Leave the pictures out. Retype exactly the lines below from the one containing "ATOM 39 O O" through the one containing "ATOM 103 C CA", and no others.

=======

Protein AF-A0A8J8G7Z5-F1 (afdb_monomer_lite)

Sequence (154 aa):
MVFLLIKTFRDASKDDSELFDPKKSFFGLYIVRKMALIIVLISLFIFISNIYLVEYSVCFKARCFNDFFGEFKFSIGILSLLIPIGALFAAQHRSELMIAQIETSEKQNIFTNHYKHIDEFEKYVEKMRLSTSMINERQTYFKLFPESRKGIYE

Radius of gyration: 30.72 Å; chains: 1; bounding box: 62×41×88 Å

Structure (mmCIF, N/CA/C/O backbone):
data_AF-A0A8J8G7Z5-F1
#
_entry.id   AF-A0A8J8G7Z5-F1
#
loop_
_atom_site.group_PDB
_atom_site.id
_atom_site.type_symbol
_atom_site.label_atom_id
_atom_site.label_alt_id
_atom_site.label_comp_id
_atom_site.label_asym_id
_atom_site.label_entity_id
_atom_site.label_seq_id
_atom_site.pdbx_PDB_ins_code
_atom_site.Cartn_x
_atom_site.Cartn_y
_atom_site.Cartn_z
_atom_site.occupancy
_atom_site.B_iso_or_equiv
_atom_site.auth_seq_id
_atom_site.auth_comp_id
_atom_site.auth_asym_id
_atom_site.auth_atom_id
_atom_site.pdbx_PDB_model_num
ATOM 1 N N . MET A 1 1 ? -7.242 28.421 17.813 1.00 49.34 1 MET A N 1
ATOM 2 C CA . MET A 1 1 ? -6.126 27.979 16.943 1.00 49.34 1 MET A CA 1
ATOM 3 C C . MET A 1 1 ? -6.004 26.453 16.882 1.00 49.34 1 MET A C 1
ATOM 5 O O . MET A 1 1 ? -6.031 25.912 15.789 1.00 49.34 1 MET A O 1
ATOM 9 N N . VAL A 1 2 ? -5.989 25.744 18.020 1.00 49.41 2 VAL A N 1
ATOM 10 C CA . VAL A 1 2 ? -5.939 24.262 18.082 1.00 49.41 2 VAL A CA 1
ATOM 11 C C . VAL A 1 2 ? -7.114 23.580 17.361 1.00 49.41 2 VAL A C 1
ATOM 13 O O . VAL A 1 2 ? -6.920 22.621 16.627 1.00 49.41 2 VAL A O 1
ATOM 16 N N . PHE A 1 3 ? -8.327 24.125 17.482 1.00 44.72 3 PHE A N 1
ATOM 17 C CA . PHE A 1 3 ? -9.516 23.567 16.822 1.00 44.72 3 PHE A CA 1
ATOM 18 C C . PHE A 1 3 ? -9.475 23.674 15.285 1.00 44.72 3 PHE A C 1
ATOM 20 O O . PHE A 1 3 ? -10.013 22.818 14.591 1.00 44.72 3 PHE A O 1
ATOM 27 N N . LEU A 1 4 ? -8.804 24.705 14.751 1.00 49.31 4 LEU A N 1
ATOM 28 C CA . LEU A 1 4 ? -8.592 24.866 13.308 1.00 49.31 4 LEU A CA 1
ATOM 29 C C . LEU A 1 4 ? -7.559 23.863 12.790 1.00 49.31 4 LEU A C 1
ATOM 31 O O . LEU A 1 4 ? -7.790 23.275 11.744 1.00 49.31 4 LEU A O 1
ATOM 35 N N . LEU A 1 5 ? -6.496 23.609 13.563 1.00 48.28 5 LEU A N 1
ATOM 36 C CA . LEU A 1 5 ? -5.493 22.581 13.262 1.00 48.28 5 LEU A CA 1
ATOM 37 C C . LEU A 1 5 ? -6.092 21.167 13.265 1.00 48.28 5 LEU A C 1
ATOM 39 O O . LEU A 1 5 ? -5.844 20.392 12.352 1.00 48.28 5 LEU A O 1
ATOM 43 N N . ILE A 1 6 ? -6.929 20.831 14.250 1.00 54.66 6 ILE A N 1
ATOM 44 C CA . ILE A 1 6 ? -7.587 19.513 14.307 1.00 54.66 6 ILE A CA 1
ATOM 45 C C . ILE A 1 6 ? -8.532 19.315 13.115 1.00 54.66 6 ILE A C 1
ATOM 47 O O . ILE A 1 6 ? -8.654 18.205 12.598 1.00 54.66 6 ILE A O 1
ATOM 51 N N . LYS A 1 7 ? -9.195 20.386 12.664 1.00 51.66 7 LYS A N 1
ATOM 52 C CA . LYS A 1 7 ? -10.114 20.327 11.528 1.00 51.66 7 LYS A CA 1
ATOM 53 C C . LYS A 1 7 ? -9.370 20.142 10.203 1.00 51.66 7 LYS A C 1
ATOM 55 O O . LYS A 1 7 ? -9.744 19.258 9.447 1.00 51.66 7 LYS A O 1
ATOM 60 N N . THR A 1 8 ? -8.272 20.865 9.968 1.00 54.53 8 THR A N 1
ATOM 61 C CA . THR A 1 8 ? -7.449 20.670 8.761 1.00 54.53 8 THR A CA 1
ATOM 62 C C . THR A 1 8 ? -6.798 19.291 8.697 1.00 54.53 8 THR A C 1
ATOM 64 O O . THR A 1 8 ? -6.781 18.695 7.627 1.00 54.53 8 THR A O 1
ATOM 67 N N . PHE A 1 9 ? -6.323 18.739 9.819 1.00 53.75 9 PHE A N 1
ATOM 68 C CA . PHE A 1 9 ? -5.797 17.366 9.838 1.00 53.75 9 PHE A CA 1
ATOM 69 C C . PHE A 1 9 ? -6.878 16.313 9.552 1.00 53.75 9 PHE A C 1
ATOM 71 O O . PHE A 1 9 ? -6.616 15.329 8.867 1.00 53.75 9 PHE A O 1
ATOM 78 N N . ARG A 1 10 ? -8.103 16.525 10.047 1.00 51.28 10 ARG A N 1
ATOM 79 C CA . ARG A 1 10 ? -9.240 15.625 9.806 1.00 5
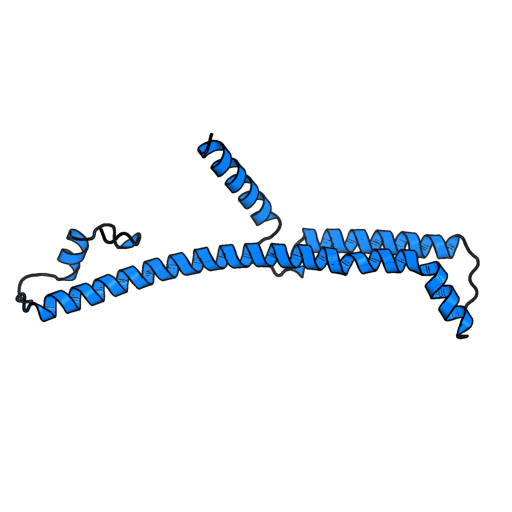1.28 10 ARG A CA 1
ATOM 80 C C . ARG A 1 10 ? -9.763 15.700 8.374 1.00 51.28 10 ARG A C 1
ATOM 82 O O . ARG A 1 10 ? -10.158 14.679 7.827 1.00 51.28 10 ARG A O 1
ATOM 89 N N . ASP A 1 11 ? -9.782 16.891 7.786 1.00 51.66 11 ASP A N 1
ATOM 90 C CA . ASP A 1 11 ? -10.232 17.080 6.408 1.00 51.66 11 ASP A CA 1
ATOM 91 C C . ASP A 1 11 ? -9.203 16.511 5.409 1.00 51.66 11 ASP A C 1
ATOM 93 O O . ASP A 1 11 ? -9.604 15.884 4.433 1.00 51.66 11 ASP A O 1
ATOM 97 N N . ALA A 1 12 ? -7.898 16.603 5.708 1.00 55.88 12 ALA A N 1
ATOM 98 C CA . ALA A 1 12 ? -6.844 15.937 4.935 1.00 55.88 12 ALA A CA 1
ATOM 99 C C . ALA A 1 12 ? -6.952 14.401 4.990 1.00 55.88 12 ALA A C 1
ATOM 101 O O . ALA A 1 12 ? -6.906 13.747 3.953 1.00 55.88 12 ALA A O 1
ATOM 102 N N . SER A 1 13 ? -7.198 13.816 6.172 1.00 55.22 13 SER A N 1
ATOM 103 C CA . SER A 1 13 ? -7.337 12.352 6.286 1.00 55.22 13 SER A CA 1
ATOM 104 C C . SER A 1 13 ? -8.586 11.809 5.582 1.00 55.22 13 SER A C 1
ATOM 106 O O . SER A 1 13 ? -8.637 10.639 5.211 1.00 55.22 13 SER A O 1
ATOM 108 N N . LYS A 1 14 ? -9.619 12.640 5.411 1.00 51.88 14 LYS A N 1
ATOM 109 C CA . LYS A 1 14 ? -10.855 12.248 4.730 1.00 51.88 14 LYS A CA 1
ATOM 110 C C . LYS A 1 14 ? -10.662 12.174 3.214 1.00 51.88 14 LYS A C 1
ATOM 112 O O . LYS A 1 14 ? -11.158 11.233 2.602 1.00 51.88 14 LYS A O 1
ATOM 117 N N . ASP A 1 15 ? -9.906 13.110 2.646 1.00 57.66 15 ASP A N 1
ATOM 118 C CA . ASP A 1 15 ? -9.541 13.129 1.222 1.00 57.66 15 ASP A CA 1
ATOM 119 C C . ASP A 1 15 ? -8.558 11.984 0.888 1.00 57.66 15 ASP A C 1
ATOM 121 O O . ASP A 1 15 ? -8.729 11.254 -0.092 1.00 57.66 15 ASP A O 1
ATOM 125 N N . ASP A 1 16 ? -7.606 11.711 1.790 1.00 59.25 16 ASP A N 1
ATOM 126 C CA . ASP A 1 16 ? -6.674 10.582 1.666 1.00 59.25 16 ASP A CA 1
ATOM 127 C C . ASP A 1 16 ? -7.385 9.217 1.713 1.00 59.25 16 ASP A C 1
ATOM 129 O O . ASP A 1 16 ? -6.999 8.295 0.990 1.00 59.25 16 ASP A O 1
ATOM 133 N N . SER A 1 17 ? -8.469 9.091 2.489 1.00 60.19 17 SER A N 1
ATOM 134 C CA . SER A 1 17 ? -9.248 7.847 2.584 1.00 60.19 17 SER A CA 1
ATOM 135 C C . SER A 1 17 ? -10.011 7.488 1.298 1.00 60.19 17 SER A C 1
ATOM 137 O O . SER A 1 17 ? -10.254 6.306 1.038 1.00 60.19 17 SER A O 1
ATOM 139 N N . GLU A 1 18 ? -10.357 8.474 0.456 1.00 66.94 18 GLU A N 1
ATOM 140 C CA . GLU A 1 18 ? -10.954 8.219 -0.865 1.00 66.94 18 GLU A CA 1
ATOM 141 C C . GLU A 1 18 ? -9.899 7.771 -1.888 1.00 66.94 18 GLU A C 1
ATOM 143 O O . GLU A 1 18 ? -10.169 6.919 -2.745 1.00 66.94 18 GLU A O 1
ATOM 148 N N . LEU A 1 19 ? -8.679 8.306 -1.780 1.00 69.12 19 LEU A N 1
ATOM 149 C CA . LEU A 1 19 ? -7.552 7.979 -2.657 1.00 69.12 19 LEU A CA 1
ATOM 150 C C . LEU A 1 19 ? -6.902 6.630 -2.307 1.00 69.12 19 LEU A C 1
ATOM 152 O O . LEU A 1 19 ? -6.519 5.879 -3.213 1.00 69.12 19 LEU A O 1
ATOM 156 N N . PHE A 1 20 ? -6.816 6.305 -1.015 1.00 76.38 20 PHE A N 1
ATOM 157 C CA . PHE A 1 20 ? -6.204 5.096 -0.463 1.00 76.38 20 PHE A CA 1
ATOM 158 C C . PHE A 1 20 ? -7.200 4.300 0.387 1.00 76.38 20 PHE A C 1
ATOM 160 O O . PHE A 1 20 ? -7.014 4.104 1.583 1.00 76.38 20 PHE A O 1
ATOM 167 N N . ASP A 1 21 ? -8.245 3.782 -0.260 1.00 78.75 21 ASP A N 1
ATOM 168 C CA . ASP A 1 21 ? -9.263 2.964 0.406 1.00 78.75 21 ASP A CA 1
ATOM 169 C C . ASP A 1 21 ? -8.646 1.676 1.008 1.00 78.75 21 ASP A C 1
ATOM 171 O O . ASP A 1 21 ? -8.190 0.797 0.257 1.00 78.75 21 ASP A O 1
ATOM 175 N N . PRO A 1 22 ? -8.663 1.506 2.347 1.00 77.62 22 PRO A N 1
ATOM 176 C CA . PRO A 1 22 ? -8.061 0.356 3.021 1.00 77.62 22 PRO A CA 1
ATOM 177 C C . PRO A 1 22 ? -8.805 -0.956 2.738 1.00 77.62 22 PRO A C 1
ATOM 179 O O . PRO A 1 22 ? -8.264 -2.036 2.974 1.00 77.62 22 PRO A O 1
ATOM 182 N N . LYS A 1 23 ? -10.032 -0.898 2.201 1.00 80.94 23 LYS A N 1
ATOM 183 C CA . LYS A 1 23 ? -10.807 -2.090 1.818 1.00 80.94 23 LYS A CA 1
ATOM 184 C C . LYS A 1 23 ? -10.401 -2.648 0.457 1.00 80.94 23 LYS A C 1
ATOM 186 O O . LYS A 1 23 ? -10.780 -3.771 0.120 1.00 80.94 23 LYS A O 1
ATOM 191 N N . LYS A 1 24 ? -9.658 -1.881 -0.345 1.00 83.94 24 LYS A N 1
ATOM 192 C CA . LYS A 1 24 ? -9.184 -2.301 -1.667 1.00 83.94 24 LYS A CA 1
ATOM 193 C C . LYS A 1 24 ? -7.740 -2.782 -1.586 1.00 83.94 24 LYS A C 1
ATOM 195 O O . LYS A 1 24 ? -6.925 -2.277 -0.820 1.00 83.94 24 LYS A O 1
ATOM 200 N N . SER A 1 25 ? -7.413 -3.766 -2.426 1.00 84.56 25 SER A N 1
ATOM 201 C CA . SER A 1 25 ? -6.024 -4.188 -2.627 1.00 84.56 25 SER A CA 1
ATOM 202 C C . SER A 1 25 ? -5.190 -3.015 -3.150 1.00 84.56 25 SER A C 1
ATOM 204 O O . SER A 1 25 ? -5.689 -2.215 -3.940 1.00 84.56 25 SER A O 1
ATOM 206 N N . PHE A 1 26 ? -3.911 -2.961 -2.777 1.00 83.00 26 PHE A N 1
ATOM 207 C CA . PHE A 1 26 ? -2.954 -1.946 -3.221 1.00 83.00 26 PHE A CA 1
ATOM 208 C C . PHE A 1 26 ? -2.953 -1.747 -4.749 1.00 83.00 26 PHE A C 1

=======

## Problem solution
ATOM 39 O O . LEU A 1 5 ? -5.844 20.392 12.352 1.00 48.28 5 LEU A O 1
ATOM 43 N N . ILE A 1 6 ? -6.929 20.831 14.250 1.00 54.66 6 ILE A N 1
ATOM 44 C CA . ILE A 1 6 ? -7.587 19.513 14.307 1.00 54.66 6 ILE A CA 1
ATOM 45 C C . ILE A 1 6 ? -8.532 19.315 13.115 1.00 54.66 6 ILE A C 1
ATOM 47 O O . ILE A 1 6 ? -8.654 18.205 12.598 1.00 54.66 6 ILE A O 1
ATOM 51 N N . LYS A 1 7 ? -9.195 20.386 12.664 1.00 51.66 7 LYS A N 1
ATOM 52 C CA . LYS A 1 7 ? -10.114 20.327 11.528 1.00 51.66 7 LYS A CA 1
ATOM 53 C C . LYS A 1 7 ? -9.370 20.142 10.203 1.00 51.66 7 LYS A C 1
ATOM 55 O O . LYS A 1 7 ? -9.744 19.258 9.447 1.00 51.66 7 LYS A O 1
ATOM 60 N N . THR A 1 8 ? -8.272 20.865 9.968 1.00 54.53 8 THR A N 1
ATOM 61 C CA . THR A 1 8 ? -7.449 20.670 8.761 1.00 54.53 8 THR A CA 1
ATOM 62 C C . THR A 1 8 ? -6.798 19.291 8.697 1.00 54.53 8 THR A C 1
ATOM 64 O O . THR A 1 8 ? -6.781 18.695 7.627 1.00 54.53 8 THR A O 1
ATOM 67 N N . PHE A 1 9 ? -6.323 18.739 9.819 1.00 53.75 9 PHE A N 1
ATOM 68 C CA . PHE A 1 9 ? -5.797 17.366 9.838 1.00 53.75 9 PHE A CA 1
ATOM 69 C C . PHE A 1 9 ? -6.878 16.313 9.552 1.00 53.75 9 PHE A C 1
ATOM 71 O O . PHE A 1 9 ? -6.616 15.329 8.867 1.00 53.75 9 PHE A O 1
ATOM 78 N N . ARG A 1 10 ? -8.103 16.525 10.047 1.00 51.28 10 ARG A N 1
ATOM 79 C CA . ARG A 1 10 ? -9.240 15.625 9.806 1.00 5
1.28 10 ARG A CA 1
ATOM 80 C C . ARG A 1 10 ? -9.763 15.700 8.374 1.00 51.28 10 ARG A C 1
ATOM 82 O O . ARG A 1 10 ? -10.158 14.679 7.827 1.00 51.28 10 ARG A O 1
ATOM 89 N N . ASP A 1 11 ? -9.782 16.891 7.786 1.00 51.66 11 ASP A N 1
ATOM 90 C CA . ASP A 1 11 ? -10.232 17.080 6.408 1.00 51.66 11 ASP A CA 1
ATOM 91 C C . ASP A 1 11 ? -9.203 16.511 5.409 1.00 51.66 11 ASP A C 1
ATOM 93 O O . ASP A 1 11 ? -9.604 15.884 4.433 1.00 51.66 11 ASP A O 1
ATOM 97 N N . ALA A 1 12 ? -7.898 16.603 5.708 1.00 55.88 12 ALA A N 1
ATOM 98 C CA . ALA A 1 12 ? -6.844 15.937 4.935 1.00 55.88 12 ALA A CA 1
ATOM 99 C C . ALA A 1 12 ? -6.952 14.401 4.990 1.00 55.88 12 ALA A C 1
ATOM 101 O O . ALA A 1 12 ? -6.906 13.747 3.953 1.00 55.88 12 ALA A O 1
ATOM 102 N N . SER A 1 13 ? -7.198 13.816 6.172 1.00 55.22 13 SER A N 1
ATOM 103 C CA . SER A 1 13 ? -7.337 12.352 6.286 1.00 55.22 13 SER A CA 1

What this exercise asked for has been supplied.